From the material below, copy each line that holds the word "rerio".

● Dataset records
——

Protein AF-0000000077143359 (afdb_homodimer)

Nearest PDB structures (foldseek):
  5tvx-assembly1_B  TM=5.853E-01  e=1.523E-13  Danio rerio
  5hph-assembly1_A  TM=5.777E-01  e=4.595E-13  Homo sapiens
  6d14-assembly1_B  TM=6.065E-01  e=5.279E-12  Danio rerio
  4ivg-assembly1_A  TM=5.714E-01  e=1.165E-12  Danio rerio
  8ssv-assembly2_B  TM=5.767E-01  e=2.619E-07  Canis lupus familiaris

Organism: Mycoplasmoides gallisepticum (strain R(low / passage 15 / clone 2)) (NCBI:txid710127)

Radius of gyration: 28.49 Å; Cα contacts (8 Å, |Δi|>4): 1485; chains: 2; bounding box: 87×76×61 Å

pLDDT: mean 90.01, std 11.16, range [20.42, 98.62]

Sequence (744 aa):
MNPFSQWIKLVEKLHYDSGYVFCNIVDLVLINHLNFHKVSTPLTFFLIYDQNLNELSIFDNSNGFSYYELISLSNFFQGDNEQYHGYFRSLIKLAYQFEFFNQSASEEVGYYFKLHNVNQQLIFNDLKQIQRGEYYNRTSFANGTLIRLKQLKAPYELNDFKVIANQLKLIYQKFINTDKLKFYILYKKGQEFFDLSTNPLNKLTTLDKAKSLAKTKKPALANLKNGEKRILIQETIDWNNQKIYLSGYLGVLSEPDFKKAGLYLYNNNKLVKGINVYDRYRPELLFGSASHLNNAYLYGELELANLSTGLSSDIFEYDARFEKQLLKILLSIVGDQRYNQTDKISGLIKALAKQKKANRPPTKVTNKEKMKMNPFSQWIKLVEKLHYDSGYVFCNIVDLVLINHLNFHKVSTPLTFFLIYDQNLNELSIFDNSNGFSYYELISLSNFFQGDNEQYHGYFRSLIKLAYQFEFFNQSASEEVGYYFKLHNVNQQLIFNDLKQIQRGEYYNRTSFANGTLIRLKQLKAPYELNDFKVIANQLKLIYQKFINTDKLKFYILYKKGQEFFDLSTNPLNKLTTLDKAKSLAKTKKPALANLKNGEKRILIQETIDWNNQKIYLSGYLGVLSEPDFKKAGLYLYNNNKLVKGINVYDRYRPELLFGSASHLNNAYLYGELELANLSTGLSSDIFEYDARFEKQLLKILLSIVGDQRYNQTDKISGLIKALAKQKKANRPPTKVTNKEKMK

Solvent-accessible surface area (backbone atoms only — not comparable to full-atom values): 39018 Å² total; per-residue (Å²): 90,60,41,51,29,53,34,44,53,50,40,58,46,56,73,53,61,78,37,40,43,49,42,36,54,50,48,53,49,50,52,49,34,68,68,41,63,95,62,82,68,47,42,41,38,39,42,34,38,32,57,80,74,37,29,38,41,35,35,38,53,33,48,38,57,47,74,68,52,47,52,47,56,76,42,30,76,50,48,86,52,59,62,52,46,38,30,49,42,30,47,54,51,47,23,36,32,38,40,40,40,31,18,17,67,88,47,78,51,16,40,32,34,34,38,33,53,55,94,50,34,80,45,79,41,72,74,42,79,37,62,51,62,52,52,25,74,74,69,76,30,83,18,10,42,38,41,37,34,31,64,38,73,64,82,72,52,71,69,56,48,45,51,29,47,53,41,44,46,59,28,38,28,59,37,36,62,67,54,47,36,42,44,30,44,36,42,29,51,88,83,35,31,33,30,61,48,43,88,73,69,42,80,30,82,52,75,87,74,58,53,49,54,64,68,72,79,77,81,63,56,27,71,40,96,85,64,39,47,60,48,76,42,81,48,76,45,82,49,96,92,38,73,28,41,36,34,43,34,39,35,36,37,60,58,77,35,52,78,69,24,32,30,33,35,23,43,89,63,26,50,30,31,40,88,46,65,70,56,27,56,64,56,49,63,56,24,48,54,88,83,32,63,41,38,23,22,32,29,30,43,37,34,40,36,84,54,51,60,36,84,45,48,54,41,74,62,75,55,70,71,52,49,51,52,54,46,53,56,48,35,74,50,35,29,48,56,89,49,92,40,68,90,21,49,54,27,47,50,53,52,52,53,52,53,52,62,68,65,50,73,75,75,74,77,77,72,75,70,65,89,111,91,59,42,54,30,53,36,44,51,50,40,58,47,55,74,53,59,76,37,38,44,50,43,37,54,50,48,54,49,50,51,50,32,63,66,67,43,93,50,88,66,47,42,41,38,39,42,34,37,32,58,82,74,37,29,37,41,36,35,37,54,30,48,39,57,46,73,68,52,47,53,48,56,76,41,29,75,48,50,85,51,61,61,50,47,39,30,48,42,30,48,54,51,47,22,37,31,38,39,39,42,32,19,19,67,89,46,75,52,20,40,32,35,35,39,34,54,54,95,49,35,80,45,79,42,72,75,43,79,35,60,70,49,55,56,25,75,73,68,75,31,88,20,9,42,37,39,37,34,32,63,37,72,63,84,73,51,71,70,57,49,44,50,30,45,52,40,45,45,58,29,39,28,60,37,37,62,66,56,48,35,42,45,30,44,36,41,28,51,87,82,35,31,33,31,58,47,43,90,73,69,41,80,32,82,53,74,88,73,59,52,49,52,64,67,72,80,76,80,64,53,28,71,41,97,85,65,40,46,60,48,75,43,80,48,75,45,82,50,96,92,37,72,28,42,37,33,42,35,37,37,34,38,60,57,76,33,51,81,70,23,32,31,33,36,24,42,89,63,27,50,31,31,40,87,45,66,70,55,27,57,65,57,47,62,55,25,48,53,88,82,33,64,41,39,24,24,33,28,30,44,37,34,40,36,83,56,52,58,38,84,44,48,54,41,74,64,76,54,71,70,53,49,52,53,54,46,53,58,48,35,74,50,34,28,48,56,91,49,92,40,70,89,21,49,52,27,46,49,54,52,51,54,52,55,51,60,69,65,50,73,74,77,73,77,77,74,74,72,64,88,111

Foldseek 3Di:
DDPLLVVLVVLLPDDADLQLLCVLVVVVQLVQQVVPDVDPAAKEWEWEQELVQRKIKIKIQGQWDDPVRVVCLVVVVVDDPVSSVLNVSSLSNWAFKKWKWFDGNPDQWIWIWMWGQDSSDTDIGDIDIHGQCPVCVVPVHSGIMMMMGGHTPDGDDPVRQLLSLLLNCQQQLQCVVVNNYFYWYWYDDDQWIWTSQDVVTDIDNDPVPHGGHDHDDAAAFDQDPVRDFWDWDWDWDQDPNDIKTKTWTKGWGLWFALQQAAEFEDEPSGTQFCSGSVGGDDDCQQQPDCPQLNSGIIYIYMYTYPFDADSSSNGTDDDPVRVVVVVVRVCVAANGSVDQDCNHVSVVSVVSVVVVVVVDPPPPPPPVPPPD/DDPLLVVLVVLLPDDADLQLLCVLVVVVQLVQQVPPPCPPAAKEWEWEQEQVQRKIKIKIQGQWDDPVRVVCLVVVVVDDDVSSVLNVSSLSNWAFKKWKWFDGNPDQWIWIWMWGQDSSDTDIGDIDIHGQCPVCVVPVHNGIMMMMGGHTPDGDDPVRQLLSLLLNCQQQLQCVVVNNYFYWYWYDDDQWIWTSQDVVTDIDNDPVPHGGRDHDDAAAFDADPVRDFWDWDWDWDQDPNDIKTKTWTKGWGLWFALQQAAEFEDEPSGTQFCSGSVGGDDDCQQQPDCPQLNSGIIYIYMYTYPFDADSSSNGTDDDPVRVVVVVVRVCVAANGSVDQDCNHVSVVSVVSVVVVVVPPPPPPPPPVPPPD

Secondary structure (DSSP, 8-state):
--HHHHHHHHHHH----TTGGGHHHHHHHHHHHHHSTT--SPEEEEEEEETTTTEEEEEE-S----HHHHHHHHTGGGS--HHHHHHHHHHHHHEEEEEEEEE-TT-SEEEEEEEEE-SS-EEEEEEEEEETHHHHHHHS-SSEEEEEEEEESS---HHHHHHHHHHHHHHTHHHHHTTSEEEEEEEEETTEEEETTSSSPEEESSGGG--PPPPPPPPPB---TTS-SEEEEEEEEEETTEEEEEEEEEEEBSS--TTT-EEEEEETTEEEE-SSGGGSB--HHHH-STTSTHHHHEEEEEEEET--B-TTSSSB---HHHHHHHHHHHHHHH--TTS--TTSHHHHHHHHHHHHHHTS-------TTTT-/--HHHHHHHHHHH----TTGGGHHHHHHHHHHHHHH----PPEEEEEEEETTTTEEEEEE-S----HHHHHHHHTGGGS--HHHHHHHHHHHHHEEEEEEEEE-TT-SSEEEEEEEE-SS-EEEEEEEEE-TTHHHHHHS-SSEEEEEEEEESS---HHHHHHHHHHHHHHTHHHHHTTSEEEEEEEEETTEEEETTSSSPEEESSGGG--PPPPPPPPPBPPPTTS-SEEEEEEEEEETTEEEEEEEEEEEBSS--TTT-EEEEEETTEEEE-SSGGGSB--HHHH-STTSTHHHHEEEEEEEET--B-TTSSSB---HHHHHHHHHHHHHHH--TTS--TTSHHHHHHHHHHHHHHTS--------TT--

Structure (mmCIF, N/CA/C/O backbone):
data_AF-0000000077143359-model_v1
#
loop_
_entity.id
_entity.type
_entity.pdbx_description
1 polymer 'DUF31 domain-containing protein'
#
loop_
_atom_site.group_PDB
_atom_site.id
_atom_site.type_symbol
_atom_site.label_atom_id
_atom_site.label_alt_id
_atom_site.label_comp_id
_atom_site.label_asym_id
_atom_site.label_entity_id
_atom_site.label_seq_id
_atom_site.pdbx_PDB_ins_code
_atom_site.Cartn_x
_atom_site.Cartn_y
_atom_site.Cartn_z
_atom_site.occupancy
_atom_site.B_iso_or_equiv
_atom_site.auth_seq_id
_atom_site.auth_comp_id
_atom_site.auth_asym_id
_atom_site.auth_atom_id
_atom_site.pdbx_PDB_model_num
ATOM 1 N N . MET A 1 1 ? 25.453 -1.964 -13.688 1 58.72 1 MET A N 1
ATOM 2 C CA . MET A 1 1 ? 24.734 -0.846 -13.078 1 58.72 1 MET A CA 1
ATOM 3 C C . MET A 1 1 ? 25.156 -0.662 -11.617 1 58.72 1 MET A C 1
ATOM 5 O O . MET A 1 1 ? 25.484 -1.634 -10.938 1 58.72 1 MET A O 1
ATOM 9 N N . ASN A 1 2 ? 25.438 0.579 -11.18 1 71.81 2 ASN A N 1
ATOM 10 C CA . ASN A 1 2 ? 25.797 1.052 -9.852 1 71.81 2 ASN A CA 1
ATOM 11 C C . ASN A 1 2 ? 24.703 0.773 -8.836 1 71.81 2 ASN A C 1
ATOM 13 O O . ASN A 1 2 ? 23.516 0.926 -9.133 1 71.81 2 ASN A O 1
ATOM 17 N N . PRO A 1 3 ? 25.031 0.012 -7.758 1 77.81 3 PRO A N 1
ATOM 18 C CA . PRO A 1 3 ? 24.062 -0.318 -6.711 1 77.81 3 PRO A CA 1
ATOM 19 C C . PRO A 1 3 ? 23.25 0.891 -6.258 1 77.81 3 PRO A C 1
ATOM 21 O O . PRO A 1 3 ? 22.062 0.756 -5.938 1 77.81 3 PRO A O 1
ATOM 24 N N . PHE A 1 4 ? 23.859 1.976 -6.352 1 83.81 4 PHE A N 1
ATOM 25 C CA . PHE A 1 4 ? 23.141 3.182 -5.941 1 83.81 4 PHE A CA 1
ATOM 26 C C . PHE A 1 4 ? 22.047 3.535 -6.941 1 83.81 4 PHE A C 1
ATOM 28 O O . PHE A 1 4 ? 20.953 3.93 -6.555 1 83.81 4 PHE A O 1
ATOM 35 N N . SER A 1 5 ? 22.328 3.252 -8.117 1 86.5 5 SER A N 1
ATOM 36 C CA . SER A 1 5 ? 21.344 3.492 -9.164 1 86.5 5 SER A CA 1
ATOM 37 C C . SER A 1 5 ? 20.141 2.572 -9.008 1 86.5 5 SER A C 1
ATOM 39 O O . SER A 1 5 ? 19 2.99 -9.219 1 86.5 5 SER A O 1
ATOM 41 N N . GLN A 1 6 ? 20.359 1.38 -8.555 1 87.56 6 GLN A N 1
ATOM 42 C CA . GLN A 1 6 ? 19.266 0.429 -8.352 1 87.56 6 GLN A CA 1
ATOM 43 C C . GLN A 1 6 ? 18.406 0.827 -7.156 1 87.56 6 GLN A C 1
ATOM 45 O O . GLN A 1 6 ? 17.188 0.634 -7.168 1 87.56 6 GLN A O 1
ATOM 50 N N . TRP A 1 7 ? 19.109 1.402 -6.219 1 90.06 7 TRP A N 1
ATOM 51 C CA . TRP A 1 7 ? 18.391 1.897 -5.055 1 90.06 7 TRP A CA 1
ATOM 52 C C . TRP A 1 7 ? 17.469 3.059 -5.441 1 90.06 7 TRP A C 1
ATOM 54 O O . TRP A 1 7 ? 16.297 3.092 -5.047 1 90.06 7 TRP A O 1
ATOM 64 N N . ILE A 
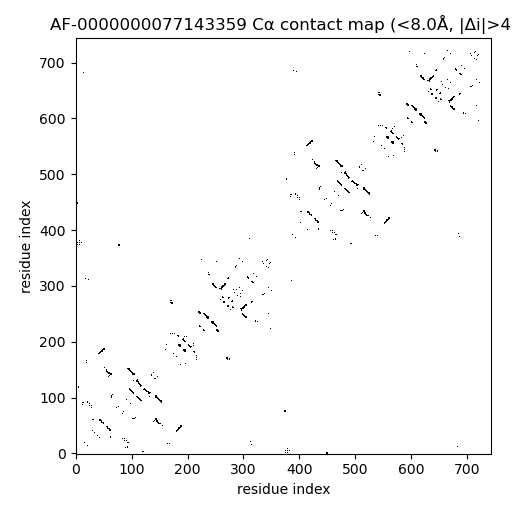1 8 ? 17.984 3.914 -6.242 1 91.12 8 ILE A N 1
ATOM 65 C CA . ILE A 1 8 ? 17.203 5.066 -6.684 1 91.12 8 ILE A CA 1
ATOM 66 C C . ILE A 1 8 ? 16.016 4.602 -7.52 1 91.12 8 ILE A C 1
ATOM 68 O O . ILE A 1 8 ? 14.891 5.082 -7.34 1 91.12 8 ILE A O 1
ATOM 72 N N . LYS A 1 9 ? 16.281 3.658 -8.297 1 89.12 9 LYS A N 1
ATOM 73 C CA . LYS A 1 9 ? 15.219 3.123 -9.133 1 89.12 9 LYS A CA 1
ATOM 74 C C . LYS A 1 9 ? 14.102 2.518 -8.281 1 89.12 9 LYS A C 1
ATOM 76 O O . LYS A 1 9 ? 12.922 2.709 -8.578 1 89.12 9 LYS A O 1
ATOM 81 N N . LEU A 1 10 ? 14.508 1.861 -7.301 1 91.19 10 LEU A N 1
ATOM 82 C CA . LEU A 1 10 ? 13.547 1.254 -6.391 1 91.19 10 LEU A CA 1
ATOM 83 C C . LEU A 1 10 ? 12.742 2.322 -5.66 1 91.19 10 LEU A C 1
ATOM 85 O O . LEU A 1 10 ? 11.516 2.215 -5.543 1 91.19 10 LEU A O 1
ATOM 89 N N . VAL A 1 11 ? 13.375 3.35 -5.258 1 92.31 11 VAL A N 1
ATOM 90 C CA . VAL A 1 11 ? 12.742 4.441 -4.527 1 92.31 11 VAL A CA 1
ATOM 91 C C . VAL A 1 11 ? 11.719 5.137 -5.426 1 92.31 11 VAL A C 1
ATOM 93 O O . VAL A 1 11 ? 10.617 5.461 -4.98 1 92.31 11 VAL A O 1
ATOM 96 N N . GLU A 1 12 ? 12.07 5.25 -6.613 1 90.44 12 GLU A N 1
ATOM 97 C CA . GLU A 1 12 ? 11.188 5.926 -7.559 1 90.44 12 GLU A CA 1
ATOM 98 C C . GLU A 1 12 ? 9.914 5.117 -7.789 1 90.44 12 GLU A C 1
ATOM 100 O O . GLU A 1 12 ? 8.875 5.676 -8.156 1 90.44 12 GLU A O 1
ATOM 105 N N . LYS A 1 13 ? 10 3.857 -7.457 1 88.81 13 LYS A N 1
ATOM 106 C CA . LYS A 1 13 ? 8.867 2.984 -7.738 1 88.81 13 LYS A CA 1
ATOM 107 C C . LYS A 1 13 ? 8.047 2.73 -6.477 1 88.81 13 LYS A C 1
ATOM 109 O O . LYS A 1 13 ? 6.988 2.096 -6.535 1 88.81 13 LYS A O 1
ATOM 114 N N . LEU A 1 14 ? 8.523 3.303 -5.395 1 89.94 14 LEU A N 1
ATOM 115 C CA . LEU A 1 14 ? 7.773 3.137 -4.156 1 89.94 14 LEU A CA 1
ATOM 116 C C . LEU A 1 14 ? 6.395 3.785 -4.266 1 89.94 14 LEU A C 1
ATOM 118 O O . LEU A 1 14 ? 6.258 4.871 -4.832 1 89.94 14 LEU A O 1
ATOM 122 N N . HIS A 1 15 ? 5.5 3.086 -3.74 1 85.19 15 HIS A N 1
ATOM 123 C CA . HIS A 1 15 ? 4.152 3.648 -3.734 1 85.19 15 HIS A CA 1
ATOM 124 C C . HIS A 1 15 ? 3.887 4.426 -2.449 1 85.19 15 HIS A C 1
ATOM 126 O O . HIS A 1 15 ? 4.188 3.945 -1.354 1 85.19 15 HIS A O 1
ATOM 132 N N . TYR A 1 16 ? 3.338 5.59 -2.697 1 85.62 16 TYR A N 1
ATOM 133 C CA . TYR A 1 16 ? 2.848 6.426 -1.608 1 85.62 16 TYR A CA 1
ATOM 134 C C . TYR A 1 16 ? 1.411 6.863 -1.863 1 85.62 16 TYR A C 1
ATOM 136 O O . TYR A 1 16 ? 1.046 7.188 -2.996 1 85.62 16 TYR A O 1
ATOM 144 N N . ASP A 1 17 ? 0.666 6.766 -0.792 1 81.81 17 ASP A N 1
ATOM 145 C CA . ASP A 1 17 ? -0.506 7.633 -0.877 1 81.81 17 ASP A CA 1
ATOM 146 C C . ASP A 1 17 ? -0.098 9.102 -0.944 1 81.81 17 ASP A C 1
ATOM 148 O O . ASP A 1 17 ? 0.897 9.5 -0.337 1 81.81 17 ASP A O 1
ATOM 152 N N . SER A 1 18 ? -0.821 9.898 -1.619 1 81.81 18 SER A N 1
ATOM 153 C CA . SER A 1 18 ? -0.389 11.234 -2.014 1 81.81 18 SER A CA 1
ATOM 154 C C . SER A 1 18 ? 0.054 12.047 -0.805 1 81.81 18 SER A C 1
ATOM 156 O O . SER A 1 18 ? 1.099 12.703 -0.84 1 81.81 18 SER A O 1
ATOM 158 N N . GLY A 1 19 ? -0.58 11.945 0.249 1 89.88 19 GLY A N 1
ATOM 159 C CA . GLY A 1 19 ? -0.194 12.742 1.405 1 89.88 19 GLY A CA 1
ATOM 160 C C . GLY A 1 19 ? 1.015 12.18 2.133 1 89.88 19 GLY A C 1
ATOM 161 O O . GLY A 1 19 ? 1.844 12.945 2.643 1 89.88 19 GLY A O 1
ATOM 162 N N . TYR A 1 20 ? 1.243 10.984 2.045 1 93.56 20 TYR A N 1
ATOM 163 C CA . TYR A 1 20 ? 2.252 10.32 2.863 1 93.56 20 TYR A CA 1
ATOM 164 C C . TYR A 1 20 ? 3.645 10.508 2.273 1 93.56 20 TYR A C 1
ATOM 166 O O . TYR A 1 20 ? 4.648 10.375 2.977 1 93.56 20 TYR A O 1
ATOM 174 N N . VAL A 1 21 ? 3.713 10.859 1.054 1 93.75 21 VAL A N 1
ATOM 175 C CA . VAL A 1 21 ? 5.02 11.086 0.443 1 93.75 21 VAL A CA 1
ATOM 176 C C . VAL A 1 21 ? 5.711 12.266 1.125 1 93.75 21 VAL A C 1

——

● Your solution
  5tvx-assembly1_B  TM=5.853E-01  e=1.523E-13  Danio rerio
  6d14-assembly1_B  TM=6.065E-01  e=5.279E-12  Danio rerio
  4ivg-assembly1_A  TM=5.714E-01  e=1.165E-12  Danio rerio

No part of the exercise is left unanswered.